39, my circle of friends, half show love, half sad, mixed with several strong WeChat merchants.
40. It is said that drinking should not exceed six points, eating should not exceed seven points, and couples should not exceed eight points! But most people are often drunk, full, and then love to be idiots!
4 1, empty happiness is waking up in the morning and thinking that you have grown taller. A closer look reveals that the quilt cover is horizontal.
42, finally know why my feet are always cold, because the legs are long and the blood supply is insufficient, commonly known as high cold.
43. Affection for children has a great influence on big brother's walking in rivers and lakes.
44. There are thousands of wardrobe clothes in Qian Qian, and only the new ones are the best.

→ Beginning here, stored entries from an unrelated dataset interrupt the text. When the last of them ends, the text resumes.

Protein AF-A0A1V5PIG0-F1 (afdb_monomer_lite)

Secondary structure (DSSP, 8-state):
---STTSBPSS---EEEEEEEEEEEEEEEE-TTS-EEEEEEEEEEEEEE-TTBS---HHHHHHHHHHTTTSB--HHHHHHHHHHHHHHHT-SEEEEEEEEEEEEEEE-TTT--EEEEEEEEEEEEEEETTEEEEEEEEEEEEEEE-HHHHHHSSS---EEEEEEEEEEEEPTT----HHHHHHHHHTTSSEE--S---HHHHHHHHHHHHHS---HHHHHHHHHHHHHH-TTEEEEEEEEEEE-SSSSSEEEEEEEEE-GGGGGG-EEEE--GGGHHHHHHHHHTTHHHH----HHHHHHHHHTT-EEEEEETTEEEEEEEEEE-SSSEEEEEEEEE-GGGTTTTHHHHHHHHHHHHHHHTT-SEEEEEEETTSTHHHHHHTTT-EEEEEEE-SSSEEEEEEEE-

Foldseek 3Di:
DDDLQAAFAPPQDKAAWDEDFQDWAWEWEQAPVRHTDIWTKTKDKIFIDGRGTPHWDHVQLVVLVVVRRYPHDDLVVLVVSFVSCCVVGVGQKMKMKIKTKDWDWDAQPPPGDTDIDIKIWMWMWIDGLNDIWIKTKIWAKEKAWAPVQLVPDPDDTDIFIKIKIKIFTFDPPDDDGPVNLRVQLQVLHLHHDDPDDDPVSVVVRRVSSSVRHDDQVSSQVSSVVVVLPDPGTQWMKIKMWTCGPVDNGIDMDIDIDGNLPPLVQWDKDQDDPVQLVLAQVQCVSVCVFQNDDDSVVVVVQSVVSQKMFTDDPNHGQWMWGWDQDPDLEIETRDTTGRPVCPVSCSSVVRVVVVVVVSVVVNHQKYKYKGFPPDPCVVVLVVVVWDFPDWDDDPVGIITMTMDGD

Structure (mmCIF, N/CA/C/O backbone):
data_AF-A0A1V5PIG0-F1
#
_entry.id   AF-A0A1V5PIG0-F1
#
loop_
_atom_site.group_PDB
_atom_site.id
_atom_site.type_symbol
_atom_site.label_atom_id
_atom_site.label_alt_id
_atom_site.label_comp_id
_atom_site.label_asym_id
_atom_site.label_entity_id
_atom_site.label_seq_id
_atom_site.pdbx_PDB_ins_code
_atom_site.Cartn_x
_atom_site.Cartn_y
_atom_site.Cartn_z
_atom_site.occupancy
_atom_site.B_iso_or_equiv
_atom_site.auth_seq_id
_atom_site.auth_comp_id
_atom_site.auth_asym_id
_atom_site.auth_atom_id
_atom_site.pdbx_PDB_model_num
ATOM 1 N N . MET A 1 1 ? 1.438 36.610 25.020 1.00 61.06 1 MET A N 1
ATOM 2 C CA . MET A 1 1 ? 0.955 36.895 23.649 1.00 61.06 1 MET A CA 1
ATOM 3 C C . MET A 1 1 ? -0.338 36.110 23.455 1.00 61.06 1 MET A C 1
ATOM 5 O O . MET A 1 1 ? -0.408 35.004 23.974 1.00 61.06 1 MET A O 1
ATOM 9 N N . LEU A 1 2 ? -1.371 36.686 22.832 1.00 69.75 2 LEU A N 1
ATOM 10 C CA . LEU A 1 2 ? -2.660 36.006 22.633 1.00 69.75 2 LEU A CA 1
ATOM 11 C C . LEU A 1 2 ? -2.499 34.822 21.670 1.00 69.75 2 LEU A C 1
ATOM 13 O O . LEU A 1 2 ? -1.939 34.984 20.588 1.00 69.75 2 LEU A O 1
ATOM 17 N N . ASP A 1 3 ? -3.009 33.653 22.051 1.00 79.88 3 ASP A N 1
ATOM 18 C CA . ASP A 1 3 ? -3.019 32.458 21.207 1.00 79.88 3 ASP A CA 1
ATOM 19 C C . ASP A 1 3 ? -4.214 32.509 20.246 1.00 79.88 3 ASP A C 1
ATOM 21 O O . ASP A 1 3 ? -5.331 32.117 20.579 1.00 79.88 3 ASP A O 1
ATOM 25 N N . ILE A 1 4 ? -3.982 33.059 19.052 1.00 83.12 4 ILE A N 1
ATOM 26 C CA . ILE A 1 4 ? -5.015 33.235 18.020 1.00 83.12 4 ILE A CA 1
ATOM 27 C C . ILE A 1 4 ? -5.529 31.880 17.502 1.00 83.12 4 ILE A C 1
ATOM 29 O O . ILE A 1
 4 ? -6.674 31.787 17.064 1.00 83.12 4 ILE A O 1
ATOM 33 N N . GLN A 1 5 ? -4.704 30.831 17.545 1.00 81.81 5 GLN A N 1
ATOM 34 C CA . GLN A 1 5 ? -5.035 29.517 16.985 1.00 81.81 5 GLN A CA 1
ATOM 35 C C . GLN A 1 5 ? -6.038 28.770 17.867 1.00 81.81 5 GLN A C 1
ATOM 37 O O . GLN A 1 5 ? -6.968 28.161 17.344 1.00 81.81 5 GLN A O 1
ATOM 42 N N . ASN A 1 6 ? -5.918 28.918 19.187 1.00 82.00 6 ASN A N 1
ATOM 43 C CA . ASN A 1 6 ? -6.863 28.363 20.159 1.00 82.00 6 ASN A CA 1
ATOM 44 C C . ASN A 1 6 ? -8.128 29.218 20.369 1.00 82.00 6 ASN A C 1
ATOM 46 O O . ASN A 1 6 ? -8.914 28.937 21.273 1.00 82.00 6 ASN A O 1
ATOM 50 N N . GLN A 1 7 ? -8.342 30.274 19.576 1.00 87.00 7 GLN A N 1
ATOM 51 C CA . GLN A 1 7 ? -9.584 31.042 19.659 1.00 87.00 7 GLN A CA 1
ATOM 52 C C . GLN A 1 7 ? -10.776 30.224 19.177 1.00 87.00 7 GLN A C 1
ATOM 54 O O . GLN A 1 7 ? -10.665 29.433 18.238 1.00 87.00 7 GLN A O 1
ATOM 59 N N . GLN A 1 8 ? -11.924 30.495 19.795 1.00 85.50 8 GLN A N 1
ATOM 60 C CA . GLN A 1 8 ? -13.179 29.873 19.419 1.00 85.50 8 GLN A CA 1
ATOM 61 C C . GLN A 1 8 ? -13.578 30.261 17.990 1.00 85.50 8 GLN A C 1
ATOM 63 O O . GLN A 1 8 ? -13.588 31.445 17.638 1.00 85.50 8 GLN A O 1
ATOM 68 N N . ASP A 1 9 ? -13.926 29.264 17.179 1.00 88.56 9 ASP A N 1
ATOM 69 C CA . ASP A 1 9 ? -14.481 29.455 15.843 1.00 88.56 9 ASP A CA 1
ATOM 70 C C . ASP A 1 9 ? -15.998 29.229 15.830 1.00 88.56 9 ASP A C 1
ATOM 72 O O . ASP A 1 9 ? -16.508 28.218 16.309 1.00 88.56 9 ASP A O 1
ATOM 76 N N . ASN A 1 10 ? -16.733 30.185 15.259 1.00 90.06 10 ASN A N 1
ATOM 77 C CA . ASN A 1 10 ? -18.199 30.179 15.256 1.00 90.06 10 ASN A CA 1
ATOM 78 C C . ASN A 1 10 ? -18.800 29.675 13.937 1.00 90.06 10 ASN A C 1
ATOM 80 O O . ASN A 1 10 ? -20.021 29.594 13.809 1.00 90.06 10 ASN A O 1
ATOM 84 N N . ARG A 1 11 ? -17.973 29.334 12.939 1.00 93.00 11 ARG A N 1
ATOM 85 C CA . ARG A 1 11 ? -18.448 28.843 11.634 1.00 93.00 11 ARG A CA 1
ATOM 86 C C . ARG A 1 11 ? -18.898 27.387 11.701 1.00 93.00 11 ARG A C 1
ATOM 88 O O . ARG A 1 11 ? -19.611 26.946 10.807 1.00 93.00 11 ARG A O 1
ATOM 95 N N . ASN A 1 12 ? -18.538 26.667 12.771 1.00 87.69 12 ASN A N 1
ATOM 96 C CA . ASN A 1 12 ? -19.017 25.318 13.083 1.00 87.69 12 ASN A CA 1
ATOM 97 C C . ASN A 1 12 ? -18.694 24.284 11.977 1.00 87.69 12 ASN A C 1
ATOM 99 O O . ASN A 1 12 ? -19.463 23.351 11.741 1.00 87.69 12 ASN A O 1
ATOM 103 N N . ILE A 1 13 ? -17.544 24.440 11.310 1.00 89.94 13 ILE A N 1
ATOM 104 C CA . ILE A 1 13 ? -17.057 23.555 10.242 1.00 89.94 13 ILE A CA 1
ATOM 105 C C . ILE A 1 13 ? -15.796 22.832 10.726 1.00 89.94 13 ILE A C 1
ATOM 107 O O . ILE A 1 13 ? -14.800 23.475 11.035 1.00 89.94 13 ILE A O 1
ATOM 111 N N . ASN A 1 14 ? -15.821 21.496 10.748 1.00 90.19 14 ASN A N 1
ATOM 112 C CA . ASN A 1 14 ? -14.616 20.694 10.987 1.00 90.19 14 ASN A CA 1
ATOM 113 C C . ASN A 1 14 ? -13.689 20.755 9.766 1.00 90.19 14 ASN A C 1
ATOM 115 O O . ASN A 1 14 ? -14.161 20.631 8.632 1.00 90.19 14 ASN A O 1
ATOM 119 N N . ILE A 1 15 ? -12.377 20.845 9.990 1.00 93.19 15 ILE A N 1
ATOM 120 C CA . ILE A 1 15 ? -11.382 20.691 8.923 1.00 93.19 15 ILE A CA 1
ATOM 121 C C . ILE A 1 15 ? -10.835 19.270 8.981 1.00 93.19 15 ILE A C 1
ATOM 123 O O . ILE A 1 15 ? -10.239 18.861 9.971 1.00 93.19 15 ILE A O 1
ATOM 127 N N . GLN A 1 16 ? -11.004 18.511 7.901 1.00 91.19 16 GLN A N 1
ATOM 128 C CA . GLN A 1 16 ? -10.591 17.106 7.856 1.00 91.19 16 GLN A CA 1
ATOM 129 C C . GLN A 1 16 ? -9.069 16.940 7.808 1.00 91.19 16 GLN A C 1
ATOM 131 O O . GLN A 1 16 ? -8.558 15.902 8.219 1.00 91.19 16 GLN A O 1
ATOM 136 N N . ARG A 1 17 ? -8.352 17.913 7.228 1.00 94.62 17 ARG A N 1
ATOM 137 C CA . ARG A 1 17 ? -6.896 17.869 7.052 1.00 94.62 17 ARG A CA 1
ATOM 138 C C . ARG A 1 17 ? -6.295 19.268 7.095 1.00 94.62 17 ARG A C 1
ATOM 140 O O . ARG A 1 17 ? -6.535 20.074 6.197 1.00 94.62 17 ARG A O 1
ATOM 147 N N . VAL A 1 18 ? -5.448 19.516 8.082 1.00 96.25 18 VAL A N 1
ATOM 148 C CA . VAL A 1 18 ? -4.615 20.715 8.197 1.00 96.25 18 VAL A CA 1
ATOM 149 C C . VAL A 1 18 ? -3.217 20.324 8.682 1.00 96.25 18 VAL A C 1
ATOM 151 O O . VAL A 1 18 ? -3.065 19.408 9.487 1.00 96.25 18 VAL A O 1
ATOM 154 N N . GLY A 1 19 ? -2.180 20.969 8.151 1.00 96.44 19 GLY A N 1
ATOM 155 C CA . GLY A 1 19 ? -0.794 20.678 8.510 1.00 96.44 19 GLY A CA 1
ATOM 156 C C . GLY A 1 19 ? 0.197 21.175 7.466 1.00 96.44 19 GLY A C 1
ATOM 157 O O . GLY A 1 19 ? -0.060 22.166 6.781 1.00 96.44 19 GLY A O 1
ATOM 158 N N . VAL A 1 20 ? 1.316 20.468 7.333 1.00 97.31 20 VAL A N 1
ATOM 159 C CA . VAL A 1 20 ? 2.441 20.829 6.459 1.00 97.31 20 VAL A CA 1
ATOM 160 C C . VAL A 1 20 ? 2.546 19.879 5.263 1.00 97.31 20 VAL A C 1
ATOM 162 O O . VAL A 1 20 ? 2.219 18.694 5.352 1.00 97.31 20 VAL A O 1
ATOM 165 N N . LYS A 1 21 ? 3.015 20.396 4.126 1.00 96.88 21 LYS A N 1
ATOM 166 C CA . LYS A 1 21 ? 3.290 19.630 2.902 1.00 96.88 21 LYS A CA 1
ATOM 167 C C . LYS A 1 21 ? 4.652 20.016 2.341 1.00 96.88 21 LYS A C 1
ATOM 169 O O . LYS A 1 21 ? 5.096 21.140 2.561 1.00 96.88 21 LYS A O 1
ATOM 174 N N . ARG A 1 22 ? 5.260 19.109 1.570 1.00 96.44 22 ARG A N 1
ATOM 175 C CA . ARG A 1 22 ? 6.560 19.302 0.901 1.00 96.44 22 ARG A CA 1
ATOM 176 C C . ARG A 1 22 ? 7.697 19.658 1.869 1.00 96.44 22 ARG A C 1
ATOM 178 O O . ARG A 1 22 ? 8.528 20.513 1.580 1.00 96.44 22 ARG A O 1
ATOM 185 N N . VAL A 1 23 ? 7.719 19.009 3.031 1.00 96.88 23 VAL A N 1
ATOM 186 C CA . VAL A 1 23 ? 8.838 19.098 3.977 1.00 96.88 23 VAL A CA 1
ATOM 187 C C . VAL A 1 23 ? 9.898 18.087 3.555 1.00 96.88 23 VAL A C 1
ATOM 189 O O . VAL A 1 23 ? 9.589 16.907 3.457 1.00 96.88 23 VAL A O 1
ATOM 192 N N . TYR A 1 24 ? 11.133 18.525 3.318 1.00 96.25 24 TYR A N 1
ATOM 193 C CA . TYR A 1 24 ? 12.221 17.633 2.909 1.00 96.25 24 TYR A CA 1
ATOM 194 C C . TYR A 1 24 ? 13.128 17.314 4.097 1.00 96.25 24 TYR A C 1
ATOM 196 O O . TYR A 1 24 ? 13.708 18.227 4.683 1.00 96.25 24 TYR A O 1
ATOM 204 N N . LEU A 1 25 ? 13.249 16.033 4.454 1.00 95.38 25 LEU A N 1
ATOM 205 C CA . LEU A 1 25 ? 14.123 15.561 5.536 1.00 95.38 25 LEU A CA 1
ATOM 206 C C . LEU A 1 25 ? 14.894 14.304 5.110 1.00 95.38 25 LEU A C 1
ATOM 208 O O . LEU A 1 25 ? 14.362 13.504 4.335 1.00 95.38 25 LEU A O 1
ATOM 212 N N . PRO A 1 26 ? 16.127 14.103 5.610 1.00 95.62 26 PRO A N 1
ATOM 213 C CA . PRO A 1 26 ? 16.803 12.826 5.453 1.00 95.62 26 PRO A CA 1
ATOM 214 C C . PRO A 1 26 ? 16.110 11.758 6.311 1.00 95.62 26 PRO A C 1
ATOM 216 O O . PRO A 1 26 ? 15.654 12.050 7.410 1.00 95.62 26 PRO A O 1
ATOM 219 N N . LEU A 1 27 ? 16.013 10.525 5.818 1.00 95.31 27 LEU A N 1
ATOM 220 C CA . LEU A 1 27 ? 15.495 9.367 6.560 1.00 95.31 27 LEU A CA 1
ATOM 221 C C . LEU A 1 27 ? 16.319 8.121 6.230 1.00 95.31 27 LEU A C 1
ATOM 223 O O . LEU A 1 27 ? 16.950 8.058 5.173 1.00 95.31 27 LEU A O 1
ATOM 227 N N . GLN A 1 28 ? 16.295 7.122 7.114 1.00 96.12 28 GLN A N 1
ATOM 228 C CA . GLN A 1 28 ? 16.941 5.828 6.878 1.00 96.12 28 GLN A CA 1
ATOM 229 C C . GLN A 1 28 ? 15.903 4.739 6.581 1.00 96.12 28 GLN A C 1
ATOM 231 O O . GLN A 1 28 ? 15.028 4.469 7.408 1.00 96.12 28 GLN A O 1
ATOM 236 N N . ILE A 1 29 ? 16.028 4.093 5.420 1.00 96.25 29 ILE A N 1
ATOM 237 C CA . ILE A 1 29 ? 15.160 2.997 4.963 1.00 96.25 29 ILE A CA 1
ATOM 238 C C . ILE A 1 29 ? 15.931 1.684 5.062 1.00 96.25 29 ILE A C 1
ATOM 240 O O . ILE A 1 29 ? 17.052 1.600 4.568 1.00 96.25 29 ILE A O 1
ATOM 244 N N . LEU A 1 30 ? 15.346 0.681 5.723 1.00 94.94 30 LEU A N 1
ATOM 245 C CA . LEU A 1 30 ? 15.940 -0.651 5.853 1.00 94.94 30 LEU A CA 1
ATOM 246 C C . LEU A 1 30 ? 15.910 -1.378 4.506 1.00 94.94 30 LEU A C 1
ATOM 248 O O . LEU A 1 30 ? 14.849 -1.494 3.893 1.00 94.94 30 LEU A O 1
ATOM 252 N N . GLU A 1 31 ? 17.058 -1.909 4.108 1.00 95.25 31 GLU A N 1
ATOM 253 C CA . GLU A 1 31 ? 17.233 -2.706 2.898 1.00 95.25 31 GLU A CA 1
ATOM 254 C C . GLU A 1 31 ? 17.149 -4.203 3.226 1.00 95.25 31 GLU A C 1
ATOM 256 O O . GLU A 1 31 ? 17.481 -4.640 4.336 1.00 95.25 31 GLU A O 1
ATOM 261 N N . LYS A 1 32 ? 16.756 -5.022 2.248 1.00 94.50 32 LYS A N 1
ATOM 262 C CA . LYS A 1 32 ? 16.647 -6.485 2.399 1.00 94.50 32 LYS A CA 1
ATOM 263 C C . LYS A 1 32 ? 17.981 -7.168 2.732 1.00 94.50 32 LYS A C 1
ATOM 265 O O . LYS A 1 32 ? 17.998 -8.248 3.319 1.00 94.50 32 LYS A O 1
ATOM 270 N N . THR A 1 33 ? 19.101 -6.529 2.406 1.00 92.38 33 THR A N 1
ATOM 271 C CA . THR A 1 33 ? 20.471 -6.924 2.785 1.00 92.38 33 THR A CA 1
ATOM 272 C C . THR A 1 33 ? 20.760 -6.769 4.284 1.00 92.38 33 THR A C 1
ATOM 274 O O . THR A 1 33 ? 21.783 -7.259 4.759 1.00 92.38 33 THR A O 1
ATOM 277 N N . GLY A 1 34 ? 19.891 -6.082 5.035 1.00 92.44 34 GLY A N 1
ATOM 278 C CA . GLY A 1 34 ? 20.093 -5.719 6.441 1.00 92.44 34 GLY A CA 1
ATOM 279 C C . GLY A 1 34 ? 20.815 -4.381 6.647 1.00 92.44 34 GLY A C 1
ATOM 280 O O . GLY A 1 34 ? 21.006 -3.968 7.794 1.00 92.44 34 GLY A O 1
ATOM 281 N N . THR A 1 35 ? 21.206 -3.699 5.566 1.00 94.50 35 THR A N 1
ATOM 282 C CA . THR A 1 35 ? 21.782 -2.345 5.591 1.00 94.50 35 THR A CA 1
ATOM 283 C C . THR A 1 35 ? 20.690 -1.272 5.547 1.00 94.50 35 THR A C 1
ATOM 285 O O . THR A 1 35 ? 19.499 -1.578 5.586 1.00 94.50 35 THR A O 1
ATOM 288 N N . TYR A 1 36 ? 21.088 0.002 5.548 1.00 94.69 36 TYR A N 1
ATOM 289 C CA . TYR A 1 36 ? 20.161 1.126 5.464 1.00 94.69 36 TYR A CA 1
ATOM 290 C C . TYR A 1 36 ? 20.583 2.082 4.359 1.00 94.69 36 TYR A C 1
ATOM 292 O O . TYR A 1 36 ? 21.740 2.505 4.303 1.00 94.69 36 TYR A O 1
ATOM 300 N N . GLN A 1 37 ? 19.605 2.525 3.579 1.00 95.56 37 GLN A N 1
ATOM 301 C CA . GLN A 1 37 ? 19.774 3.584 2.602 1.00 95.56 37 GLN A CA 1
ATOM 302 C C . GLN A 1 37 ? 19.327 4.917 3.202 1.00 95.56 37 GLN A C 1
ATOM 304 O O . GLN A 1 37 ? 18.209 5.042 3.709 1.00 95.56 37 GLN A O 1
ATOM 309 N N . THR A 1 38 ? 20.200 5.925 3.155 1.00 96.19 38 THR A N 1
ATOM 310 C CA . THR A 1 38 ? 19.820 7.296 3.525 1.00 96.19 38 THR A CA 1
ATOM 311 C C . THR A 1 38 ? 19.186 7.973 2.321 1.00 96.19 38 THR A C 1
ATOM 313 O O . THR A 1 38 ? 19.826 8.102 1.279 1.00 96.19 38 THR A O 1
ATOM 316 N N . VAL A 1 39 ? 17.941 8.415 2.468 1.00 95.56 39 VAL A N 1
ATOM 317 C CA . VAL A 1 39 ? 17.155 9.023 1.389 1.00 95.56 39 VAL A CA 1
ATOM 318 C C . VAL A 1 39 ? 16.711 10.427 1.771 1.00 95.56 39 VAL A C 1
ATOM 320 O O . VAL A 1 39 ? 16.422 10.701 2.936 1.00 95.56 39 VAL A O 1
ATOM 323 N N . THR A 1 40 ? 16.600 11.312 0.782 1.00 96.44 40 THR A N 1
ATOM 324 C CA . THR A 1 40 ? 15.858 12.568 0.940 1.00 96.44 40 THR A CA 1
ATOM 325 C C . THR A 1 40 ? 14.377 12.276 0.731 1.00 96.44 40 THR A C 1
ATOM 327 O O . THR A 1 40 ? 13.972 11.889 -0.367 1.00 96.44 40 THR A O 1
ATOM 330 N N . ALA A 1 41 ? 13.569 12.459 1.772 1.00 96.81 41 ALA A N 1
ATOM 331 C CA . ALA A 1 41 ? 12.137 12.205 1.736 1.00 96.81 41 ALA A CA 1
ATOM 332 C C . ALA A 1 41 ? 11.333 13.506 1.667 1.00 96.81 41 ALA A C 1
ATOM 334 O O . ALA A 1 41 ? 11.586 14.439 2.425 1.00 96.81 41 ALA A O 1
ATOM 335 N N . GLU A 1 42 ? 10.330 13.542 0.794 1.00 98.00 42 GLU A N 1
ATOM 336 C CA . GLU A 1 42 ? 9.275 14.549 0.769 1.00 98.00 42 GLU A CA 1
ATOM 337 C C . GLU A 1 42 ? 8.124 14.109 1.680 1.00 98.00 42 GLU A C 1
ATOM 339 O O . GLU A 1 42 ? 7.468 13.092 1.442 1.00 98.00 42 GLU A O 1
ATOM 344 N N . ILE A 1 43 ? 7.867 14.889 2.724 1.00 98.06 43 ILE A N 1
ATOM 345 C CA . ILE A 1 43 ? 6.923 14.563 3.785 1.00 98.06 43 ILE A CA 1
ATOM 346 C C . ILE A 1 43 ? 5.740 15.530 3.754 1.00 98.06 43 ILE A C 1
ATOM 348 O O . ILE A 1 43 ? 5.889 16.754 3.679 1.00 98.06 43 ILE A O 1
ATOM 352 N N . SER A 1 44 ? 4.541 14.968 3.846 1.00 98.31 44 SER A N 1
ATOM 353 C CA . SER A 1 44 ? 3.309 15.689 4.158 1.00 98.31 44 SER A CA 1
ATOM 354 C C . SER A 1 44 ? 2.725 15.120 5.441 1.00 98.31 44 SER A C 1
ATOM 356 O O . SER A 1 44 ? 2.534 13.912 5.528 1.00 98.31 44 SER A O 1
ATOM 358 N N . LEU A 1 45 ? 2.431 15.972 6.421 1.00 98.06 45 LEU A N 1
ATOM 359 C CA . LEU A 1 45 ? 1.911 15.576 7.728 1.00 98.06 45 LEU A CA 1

45. After the sports meeting, some people won the ranking, while others became expression packs.
46. How to explain your obesity gracefully? There are many things in my heart, and it is not good to lose weight.
47. I think that year, when my sister was the thinnest, she was only six and a half pounds!
48. Besides teeth, there is love.
49. Now, what qualifications does a man have to tell his sister to grow old together? I'm completely bald before I grow gray hair.
I'm not a bone. I can't let every dog run after me.
5 1, Dad says handsome men lie, and Mom says unattractive men lie. Your father is a good example.
52. Everyone is working hard, and I'm still lying in bed anxiously playing with my mobile phone.
53. If everything depends on the mouth, what about the dumb?
54. Stop infatuating with me, or your sister-in-law will hit you with a pot.
55. With a suitable resume, you can get a good job; You don't have to work if you have the right child.
56. You add me, don't chat with me, don't praise me, and don't hook up with me. Are you looking for opportunities to plot against me?
Don't call me a house girl, please call me Madame Curie!
58. Mr Bao, why is there a moon on your forehead? Because I don't understand the darkness of my day.
59, salted fish turn over, or salted fish.
60. I removed the TV. My father said to me: If you are safe, it will be sunny. If you are not safe, I will kill you with a hammer.